Materials provided
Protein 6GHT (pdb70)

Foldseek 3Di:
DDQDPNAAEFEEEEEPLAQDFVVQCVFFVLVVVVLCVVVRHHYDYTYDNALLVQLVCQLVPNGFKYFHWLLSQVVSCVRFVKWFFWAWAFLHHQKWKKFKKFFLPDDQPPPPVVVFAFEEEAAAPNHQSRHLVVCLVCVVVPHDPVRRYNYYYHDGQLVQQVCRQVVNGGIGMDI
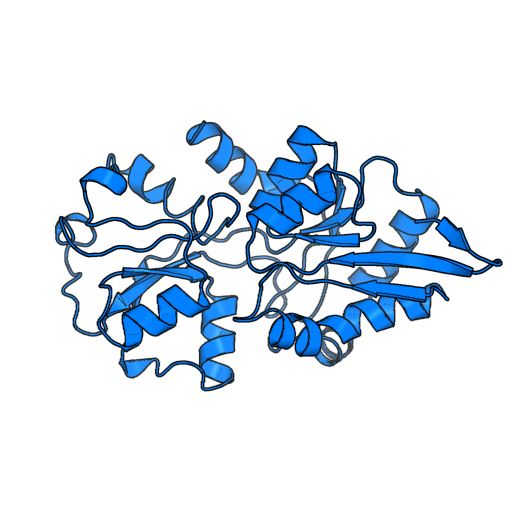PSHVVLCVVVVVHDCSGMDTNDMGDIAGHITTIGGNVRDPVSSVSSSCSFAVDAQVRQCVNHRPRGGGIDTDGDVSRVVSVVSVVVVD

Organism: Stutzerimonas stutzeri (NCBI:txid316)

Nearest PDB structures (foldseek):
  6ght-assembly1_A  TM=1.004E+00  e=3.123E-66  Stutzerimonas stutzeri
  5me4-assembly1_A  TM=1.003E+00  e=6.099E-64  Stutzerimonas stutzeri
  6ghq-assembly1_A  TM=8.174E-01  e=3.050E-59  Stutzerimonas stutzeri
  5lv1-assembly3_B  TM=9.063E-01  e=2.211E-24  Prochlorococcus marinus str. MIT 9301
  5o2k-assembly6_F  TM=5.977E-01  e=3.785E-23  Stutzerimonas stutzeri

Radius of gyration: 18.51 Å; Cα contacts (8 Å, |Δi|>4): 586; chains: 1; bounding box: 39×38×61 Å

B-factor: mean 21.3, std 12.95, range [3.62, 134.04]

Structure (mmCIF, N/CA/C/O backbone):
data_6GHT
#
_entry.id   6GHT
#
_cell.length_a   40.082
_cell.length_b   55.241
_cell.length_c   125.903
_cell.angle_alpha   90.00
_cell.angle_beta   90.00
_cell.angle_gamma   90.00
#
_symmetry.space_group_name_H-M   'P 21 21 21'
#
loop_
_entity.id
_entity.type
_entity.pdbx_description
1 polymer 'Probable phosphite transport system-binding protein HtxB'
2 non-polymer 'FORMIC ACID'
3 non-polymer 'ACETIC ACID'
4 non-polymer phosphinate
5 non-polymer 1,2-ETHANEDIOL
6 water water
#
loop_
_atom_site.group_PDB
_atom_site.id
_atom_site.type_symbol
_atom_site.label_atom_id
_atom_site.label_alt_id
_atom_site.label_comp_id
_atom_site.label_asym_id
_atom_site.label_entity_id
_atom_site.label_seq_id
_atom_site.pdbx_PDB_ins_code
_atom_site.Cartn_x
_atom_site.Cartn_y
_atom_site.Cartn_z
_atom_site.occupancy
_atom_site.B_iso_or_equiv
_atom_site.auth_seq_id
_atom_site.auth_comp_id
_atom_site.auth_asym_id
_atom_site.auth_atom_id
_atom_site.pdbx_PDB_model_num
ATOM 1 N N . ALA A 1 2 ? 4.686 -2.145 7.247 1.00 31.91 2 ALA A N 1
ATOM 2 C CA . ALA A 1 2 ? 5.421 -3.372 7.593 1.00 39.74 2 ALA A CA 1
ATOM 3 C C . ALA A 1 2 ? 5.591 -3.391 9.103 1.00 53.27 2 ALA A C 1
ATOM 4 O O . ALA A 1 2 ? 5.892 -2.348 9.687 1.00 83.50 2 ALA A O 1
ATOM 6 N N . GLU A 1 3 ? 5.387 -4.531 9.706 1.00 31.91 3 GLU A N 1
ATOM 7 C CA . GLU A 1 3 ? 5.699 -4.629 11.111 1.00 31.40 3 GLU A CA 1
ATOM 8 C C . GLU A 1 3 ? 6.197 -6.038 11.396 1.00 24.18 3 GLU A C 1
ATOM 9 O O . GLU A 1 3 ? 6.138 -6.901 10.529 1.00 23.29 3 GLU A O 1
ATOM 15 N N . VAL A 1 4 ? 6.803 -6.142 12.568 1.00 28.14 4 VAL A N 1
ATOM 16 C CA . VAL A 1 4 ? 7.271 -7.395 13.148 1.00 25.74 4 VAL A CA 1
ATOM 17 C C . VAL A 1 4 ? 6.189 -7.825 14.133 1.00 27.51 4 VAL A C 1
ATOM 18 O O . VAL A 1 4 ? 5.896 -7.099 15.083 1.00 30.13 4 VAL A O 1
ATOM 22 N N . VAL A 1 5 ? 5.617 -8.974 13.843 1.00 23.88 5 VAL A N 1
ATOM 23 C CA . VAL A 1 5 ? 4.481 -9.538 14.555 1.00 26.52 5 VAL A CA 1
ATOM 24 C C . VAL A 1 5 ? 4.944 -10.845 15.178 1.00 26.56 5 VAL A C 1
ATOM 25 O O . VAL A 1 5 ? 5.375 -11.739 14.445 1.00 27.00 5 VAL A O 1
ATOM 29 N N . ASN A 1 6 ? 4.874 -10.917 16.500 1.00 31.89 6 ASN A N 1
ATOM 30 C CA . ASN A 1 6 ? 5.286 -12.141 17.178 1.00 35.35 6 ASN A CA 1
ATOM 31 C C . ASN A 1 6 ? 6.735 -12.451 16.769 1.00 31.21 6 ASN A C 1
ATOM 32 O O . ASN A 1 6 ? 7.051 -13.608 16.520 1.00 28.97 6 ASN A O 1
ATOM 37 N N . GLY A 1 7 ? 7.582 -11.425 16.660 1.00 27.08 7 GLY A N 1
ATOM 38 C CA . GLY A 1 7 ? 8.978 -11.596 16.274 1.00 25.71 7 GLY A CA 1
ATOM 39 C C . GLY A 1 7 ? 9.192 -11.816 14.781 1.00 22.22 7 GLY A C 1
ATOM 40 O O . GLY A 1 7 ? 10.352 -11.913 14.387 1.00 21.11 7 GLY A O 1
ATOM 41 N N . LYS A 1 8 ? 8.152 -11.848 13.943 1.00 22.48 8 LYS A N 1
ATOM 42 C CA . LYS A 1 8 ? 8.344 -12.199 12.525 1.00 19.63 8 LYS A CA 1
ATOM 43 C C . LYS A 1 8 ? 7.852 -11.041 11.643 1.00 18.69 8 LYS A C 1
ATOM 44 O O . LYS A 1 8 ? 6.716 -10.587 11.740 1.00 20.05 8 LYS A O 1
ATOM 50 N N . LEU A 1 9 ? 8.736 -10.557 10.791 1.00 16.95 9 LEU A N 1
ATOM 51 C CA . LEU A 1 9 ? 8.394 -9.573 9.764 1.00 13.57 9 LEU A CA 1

Work to be completed
Looking at the data above, return every line from the one with "str. MIT 9301" down to the one with "B-factor: mean 21.3, std", exactly and inclusively.

Reply to the exercise
  5lv1-assembly3_B  TM=9.063E-01  e=2.211E-24  Prochlorococcus marinus str. MIT 9301
  5o2k-assembly6_F  TM=5.977E-01  e=3.785E-23  Stutzerimonas stutzeri

Radius of gyration: 18.51 Å; Cα contacts (8 Å, |Δi|>4): 586; chains: 1; bounding box: 39×38×61 Å

B-factor: mean 21.3, std 12.95, range [3.62, 134.04]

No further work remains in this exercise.